• _Task directions_: Every line in the data below from the one containing "ATOM 99 C C . SER" down to the one containing "ATOM 101 O O", both included, must be retyped exactly; no other line is to appear.
Start of Block
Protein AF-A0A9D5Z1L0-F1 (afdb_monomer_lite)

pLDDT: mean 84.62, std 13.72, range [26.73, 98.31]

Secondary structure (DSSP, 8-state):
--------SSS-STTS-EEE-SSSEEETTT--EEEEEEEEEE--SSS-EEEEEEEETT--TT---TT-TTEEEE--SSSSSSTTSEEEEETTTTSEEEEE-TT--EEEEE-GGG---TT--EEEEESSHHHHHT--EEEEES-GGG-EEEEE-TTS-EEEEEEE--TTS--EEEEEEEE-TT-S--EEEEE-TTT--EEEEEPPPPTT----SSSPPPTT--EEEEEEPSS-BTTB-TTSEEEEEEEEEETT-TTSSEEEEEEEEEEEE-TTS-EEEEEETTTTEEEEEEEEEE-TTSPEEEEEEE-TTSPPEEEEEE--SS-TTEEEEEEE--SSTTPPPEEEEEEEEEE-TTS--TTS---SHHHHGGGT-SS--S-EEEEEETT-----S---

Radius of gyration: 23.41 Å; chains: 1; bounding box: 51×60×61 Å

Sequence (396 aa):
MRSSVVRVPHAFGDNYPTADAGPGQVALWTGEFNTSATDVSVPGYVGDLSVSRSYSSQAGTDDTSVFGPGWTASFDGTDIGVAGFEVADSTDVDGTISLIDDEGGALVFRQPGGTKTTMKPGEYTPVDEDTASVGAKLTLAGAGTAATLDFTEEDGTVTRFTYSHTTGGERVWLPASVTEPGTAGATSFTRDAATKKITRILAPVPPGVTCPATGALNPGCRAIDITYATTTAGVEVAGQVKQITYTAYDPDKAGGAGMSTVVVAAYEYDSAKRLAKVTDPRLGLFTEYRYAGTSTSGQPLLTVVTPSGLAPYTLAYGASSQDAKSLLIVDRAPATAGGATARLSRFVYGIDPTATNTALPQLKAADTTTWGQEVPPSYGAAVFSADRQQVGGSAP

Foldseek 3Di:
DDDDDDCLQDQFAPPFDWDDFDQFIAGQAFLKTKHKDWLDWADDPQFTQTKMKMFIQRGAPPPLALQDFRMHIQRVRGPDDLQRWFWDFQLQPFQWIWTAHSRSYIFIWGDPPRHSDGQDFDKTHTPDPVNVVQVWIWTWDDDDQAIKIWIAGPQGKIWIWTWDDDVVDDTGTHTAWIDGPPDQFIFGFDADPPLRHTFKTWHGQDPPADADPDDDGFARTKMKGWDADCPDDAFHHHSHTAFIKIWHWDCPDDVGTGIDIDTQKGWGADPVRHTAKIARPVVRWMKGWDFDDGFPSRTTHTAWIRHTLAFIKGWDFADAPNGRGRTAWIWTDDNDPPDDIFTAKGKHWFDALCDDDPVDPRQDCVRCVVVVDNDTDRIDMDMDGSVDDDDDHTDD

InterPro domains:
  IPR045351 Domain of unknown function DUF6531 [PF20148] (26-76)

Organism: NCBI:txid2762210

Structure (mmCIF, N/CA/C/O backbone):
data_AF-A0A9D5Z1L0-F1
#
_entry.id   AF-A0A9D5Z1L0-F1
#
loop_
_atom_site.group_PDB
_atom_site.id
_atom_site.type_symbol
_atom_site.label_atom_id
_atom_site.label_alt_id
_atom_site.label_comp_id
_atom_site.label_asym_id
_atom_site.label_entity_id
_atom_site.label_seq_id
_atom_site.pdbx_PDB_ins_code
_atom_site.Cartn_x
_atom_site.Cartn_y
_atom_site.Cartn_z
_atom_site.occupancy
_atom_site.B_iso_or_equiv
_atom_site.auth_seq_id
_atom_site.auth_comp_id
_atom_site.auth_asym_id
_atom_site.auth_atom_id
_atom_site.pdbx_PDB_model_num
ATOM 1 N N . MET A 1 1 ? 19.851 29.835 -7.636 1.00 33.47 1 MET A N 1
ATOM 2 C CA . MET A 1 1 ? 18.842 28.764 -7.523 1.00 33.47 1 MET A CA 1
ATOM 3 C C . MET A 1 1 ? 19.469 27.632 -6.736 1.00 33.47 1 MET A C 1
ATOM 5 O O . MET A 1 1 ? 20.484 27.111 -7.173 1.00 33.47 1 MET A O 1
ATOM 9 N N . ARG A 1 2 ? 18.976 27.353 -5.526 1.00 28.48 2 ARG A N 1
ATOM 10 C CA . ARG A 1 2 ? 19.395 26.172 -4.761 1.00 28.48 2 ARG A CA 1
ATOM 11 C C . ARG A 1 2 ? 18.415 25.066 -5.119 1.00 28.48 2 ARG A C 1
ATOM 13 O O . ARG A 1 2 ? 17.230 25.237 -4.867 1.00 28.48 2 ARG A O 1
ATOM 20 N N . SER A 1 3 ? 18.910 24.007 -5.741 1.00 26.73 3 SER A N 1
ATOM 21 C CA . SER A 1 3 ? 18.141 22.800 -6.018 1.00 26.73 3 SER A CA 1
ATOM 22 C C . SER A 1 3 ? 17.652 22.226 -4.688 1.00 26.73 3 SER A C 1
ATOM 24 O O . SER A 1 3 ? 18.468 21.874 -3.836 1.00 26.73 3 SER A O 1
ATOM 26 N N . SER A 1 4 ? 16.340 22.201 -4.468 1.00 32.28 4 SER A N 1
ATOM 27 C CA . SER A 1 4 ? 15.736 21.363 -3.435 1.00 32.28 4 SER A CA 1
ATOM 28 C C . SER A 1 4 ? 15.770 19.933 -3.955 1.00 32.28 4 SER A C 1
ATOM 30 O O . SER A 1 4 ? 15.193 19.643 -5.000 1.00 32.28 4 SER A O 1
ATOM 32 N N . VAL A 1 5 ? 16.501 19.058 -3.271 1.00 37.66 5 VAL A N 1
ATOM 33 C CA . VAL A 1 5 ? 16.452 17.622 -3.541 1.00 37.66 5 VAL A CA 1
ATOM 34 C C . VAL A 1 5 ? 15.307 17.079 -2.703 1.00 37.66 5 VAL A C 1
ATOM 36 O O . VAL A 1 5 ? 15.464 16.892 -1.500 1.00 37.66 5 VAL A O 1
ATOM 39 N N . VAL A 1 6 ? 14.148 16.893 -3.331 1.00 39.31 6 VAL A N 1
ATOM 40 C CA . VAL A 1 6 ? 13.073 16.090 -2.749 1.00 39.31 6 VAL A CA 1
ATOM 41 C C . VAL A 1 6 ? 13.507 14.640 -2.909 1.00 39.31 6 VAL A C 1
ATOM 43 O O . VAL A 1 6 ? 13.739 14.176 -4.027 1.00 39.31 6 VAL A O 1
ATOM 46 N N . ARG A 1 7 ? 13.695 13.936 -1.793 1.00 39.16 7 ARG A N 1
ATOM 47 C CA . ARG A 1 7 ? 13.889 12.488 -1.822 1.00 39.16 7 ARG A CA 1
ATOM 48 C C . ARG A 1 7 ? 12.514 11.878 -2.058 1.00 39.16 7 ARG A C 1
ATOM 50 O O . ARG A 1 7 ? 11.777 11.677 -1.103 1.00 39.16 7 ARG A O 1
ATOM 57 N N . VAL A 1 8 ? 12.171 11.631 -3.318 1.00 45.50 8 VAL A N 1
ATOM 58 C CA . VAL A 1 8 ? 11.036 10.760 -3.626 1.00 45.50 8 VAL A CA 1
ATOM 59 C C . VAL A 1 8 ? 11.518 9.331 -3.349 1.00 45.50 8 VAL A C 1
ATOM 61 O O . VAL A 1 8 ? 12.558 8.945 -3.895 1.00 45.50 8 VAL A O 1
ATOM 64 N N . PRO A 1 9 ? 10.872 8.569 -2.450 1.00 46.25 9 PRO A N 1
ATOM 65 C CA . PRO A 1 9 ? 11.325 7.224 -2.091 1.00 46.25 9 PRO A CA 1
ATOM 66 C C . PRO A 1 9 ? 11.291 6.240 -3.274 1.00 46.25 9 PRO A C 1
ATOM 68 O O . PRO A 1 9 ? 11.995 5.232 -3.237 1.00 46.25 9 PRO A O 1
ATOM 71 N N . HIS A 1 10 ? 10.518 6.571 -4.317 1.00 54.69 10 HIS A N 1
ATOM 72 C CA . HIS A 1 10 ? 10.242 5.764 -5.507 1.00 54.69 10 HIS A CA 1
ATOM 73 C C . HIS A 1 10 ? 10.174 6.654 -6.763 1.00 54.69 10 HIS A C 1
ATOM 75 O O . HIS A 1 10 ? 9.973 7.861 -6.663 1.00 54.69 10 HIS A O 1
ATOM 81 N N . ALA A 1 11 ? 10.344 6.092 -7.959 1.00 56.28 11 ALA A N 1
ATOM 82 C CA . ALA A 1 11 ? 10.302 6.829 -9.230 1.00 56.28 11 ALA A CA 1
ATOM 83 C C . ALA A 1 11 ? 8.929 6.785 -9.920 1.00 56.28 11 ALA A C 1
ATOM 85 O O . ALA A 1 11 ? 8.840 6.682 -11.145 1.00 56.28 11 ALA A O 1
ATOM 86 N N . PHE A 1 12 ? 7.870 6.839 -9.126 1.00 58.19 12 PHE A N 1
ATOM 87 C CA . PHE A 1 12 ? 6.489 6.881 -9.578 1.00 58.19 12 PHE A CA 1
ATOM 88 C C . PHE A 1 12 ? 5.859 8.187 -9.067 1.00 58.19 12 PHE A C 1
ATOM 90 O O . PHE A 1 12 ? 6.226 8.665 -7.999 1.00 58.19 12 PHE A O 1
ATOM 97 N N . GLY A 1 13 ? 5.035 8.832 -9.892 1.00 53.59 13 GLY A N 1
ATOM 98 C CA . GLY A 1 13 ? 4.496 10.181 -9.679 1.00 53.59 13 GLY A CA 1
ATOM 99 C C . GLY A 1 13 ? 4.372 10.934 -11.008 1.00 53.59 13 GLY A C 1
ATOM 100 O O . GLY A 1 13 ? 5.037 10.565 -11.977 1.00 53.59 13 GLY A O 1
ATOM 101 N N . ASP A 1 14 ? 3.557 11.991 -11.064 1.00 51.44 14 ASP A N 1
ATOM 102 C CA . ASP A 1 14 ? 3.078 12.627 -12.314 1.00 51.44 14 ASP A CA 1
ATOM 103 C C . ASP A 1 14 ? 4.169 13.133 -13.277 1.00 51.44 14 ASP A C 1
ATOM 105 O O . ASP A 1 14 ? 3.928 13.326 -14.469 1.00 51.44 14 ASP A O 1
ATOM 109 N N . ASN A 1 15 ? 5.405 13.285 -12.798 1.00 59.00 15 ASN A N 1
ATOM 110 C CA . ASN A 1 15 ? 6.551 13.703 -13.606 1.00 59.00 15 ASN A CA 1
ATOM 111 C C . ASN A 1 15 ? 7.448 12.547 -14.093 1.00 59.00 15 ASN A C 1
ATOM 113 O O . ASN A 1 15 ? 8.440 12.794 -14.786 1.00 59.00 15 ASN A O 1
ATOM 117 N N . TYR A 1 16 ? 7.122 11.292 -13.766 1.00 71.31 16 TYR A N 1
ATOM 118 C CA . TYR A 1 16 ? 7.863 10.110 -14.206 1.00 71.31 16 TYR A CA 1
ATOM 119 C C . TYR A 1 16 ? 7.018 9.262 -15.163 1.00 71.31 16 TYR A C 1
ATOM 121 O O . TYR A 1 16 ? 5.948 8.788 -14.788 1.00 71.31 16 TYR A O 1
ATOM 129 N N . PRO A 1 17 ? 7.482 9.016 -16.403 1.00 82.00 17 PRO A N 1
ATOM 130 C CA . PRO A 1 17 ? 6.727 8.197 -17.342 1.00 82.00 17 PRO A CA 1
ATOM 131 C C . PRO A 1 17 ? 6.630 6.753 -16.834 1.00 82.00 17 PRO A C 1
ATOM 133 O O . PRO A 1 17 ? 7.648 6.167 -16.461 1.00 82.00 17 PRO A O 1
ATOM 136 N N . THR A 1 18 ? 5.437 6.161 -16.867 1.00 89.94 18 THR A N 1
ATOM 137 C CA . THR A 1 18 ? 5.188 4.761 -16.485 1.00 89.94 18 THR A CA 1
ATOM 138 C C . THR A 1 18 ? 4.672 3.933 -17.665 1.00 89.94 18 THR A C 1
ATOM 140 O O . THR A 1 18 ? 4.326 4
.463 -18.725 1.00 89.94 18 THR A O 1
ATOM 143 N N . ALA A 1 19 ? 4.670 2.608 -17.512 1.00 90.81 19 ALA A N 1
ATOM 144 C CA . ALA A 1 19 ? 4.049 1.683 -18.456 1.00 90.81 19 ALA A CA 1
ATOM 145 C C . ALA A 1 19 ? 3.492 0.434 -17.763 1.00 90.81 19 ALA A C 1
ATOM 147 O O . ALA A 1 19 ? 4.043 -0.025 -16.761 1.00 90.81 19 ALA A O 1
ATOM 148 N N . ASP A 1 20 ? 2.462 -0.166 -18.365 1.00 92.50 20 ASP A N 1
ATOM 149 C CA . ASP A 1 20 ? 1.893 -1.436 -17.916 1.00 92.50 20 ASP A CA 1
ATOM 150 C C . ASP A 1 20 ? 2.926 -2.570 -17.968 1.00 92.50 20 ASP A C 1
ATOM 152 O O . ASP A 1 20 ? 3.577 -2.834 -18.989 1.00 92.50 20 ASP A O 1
End of Block
Start of Block
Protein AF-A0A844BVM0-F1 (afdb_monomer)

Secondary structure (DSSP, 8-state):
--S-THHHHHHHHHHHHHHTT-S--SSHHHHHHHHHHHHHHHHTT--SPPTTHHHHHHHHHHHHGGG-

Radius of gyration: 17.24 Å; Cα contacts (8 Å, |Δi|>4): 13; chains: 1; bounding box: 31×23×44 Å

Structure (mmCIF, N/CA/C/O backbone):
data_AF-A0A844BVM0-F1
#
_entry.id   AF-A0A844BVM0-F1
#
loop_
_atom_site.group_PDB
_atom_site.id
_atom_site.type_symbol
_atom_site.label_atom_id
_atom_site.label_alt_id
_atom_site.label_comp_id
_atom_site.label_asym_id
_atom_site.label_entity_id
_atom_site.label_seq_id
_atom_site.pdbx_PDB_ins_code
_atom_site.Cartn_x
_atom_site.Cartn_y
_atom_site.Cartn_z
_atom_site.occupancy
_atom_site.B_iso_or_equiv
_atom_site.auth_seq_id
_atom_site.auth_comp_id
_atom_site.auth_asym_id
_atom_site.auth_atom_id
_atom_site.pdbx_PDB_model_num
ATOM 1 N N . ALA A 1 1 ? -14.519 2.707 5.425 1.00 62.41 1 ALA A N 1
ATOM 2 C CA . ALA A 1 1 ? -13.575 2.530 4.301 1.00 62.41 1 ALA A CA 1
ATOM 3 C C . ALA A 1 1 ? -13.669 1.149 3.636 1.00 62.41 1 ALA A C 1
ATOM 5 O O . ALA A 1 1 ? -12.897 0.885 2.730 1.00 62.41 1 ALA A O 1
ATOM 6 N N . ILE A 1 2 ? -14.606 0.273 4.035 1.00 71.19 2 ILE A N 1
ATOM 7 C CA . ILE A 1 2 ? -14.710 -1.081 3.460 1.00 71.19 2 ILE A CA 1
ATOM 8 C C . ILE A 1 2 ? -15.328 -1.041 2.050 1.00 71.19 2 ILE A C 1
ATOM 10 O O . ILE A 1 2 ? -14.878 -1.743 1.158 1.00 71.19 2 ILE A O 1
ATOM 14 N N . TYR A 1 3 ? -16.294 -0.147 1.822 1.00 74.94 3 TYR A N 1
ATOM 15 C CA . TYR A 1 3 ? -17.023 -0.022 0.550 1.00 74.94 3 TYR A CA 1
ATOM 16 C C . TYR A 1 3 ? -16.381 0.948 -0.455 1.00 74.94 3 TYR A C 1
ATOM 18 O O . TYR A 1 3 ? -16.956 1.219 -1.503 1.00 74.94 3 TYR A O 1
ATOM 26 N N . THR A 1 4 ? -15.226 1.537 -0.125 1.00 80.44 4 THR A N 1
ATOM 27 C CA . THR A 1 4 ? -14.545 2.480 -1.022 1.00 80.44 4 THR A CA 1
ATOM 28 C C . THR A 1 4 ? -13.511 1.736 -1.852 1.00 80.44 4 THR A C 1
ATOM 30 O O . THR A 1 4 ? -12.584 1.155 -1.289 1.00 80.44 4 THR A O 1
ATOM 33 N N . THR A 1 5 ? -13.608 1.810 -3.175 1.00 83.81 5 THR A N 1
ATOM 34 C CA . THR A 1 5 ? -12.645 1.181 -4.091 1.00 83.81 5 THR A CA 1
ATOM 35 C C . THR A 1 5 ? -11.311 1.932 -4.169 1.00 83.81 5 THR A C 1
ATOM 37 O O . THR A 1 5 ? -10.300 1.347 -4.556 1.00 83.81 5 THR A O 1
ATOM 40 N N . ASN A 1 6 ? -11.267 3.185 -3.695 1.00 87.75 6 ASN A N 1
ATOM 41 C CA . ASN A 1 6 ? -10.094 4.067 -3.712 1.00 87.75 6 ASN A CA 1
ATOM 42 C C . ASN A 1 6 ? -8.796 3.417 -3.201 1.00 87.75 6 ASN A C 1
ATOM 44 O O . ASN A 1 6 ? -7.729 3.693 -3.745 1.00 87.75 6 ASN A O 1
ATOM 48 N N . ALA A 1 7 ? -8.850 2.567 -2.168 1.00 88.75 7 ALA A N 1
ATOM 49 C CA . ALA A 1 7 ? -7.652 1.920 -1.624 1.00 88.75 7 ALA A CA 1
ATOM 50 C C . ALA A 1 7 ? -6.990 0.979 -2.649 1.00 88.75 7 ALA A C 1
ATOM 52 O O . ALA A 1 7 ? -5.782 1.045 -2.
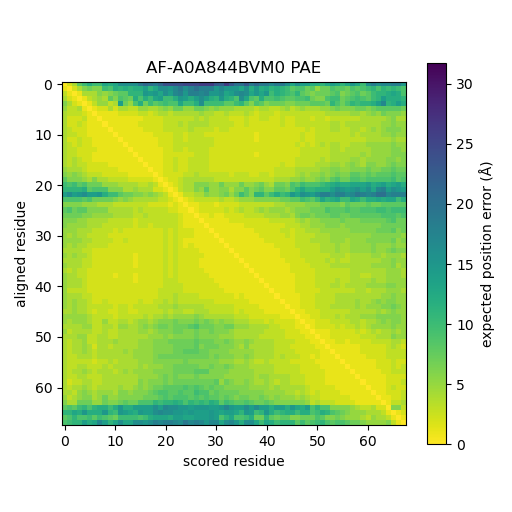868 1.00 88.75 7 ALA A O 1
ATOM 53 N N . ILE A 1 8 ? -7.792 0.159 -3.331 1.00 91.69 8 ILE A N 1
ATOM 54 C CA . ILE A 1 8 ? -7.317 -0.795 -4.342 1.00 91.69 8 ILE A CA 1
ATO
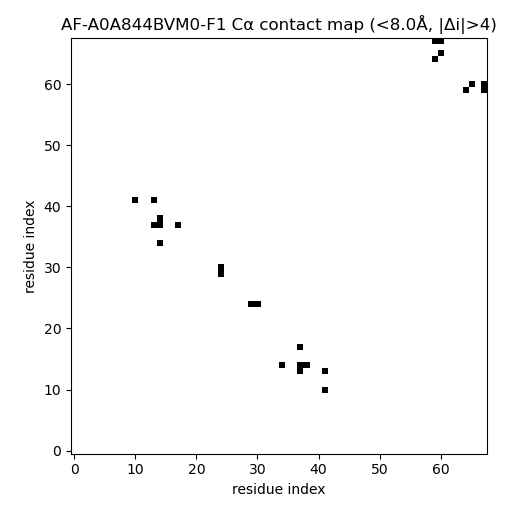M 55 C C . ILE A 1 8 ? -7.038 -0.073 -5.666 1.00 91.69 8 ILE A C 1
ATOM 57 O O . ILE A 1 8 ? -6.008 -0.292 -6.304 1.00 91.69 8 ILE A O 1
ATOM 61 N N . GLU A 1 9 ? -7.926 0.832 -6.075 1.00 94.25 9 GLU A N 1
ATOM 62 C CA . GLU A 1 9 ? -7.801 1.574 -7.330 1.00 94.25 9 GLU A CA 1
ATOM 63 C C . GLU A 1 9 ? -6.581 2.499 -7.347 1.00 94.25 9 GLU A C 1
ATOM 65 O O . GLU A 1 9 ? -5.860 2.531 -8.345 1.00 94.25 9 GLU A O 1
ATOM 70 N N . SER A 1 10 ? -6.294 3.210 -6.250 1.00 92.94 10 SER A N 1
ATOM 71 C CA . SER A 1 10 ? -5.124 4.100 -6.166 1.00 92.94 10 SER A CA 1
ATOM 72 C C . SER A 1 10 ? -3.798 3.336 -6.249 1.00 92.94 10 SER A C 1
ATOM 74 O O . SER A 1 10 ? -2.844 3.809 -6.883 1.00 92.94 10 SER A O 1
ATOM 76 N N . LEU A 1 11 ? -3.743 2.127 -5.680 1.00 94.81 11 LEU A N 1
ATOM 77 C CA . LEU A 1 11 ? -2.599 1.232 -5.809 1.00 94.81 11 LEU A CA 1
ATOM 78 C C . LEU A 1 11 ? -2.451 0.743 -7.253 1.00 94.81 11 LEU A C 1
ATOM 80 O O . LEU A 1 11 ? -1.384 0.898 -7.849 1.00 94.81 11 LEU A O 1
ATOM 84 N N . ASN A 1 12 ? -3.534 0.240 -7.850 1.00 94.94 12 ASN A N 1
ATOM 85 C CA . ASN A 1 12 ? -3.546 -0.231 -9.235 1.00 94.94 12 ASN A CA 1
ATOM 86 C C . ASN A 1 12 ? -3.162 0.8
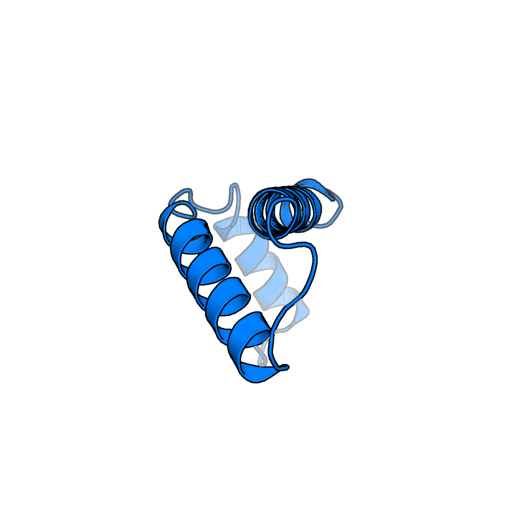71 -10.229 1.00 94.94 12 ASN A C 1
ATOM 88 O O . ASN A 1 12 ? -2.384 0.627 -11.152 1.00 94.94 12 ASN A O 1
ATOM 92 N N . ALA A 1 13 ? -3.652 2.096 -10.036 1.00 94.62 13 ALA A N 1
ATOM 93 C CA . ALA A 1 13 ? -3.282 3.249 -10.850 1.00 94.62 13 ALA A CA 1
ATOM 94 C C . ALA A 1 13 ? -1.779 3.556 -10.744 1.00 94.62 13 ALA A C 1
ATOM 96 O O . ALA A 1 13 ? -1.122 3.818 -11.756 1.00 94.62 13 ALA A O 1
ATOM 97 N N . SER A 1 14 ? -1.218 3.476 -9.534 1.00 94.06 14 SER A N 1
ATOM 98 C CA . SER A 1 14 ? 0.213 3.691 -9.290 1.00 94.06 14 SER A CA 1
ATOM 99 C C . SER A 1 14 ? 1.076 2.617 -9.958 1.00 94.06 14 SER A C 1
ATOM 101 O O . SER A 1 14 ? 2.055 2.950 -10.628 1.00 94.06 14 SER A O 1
End of Block
• _Task response_:
ATOM 99 C C . SER A 1 14 ? 1.076 2.617 -9.958 1.00 94.06 14 SER A C 1
ATOM 101 O O . SER A 1 14 ? 2.055 2.950 -10.628 1.00 94.06 14 SER A O 1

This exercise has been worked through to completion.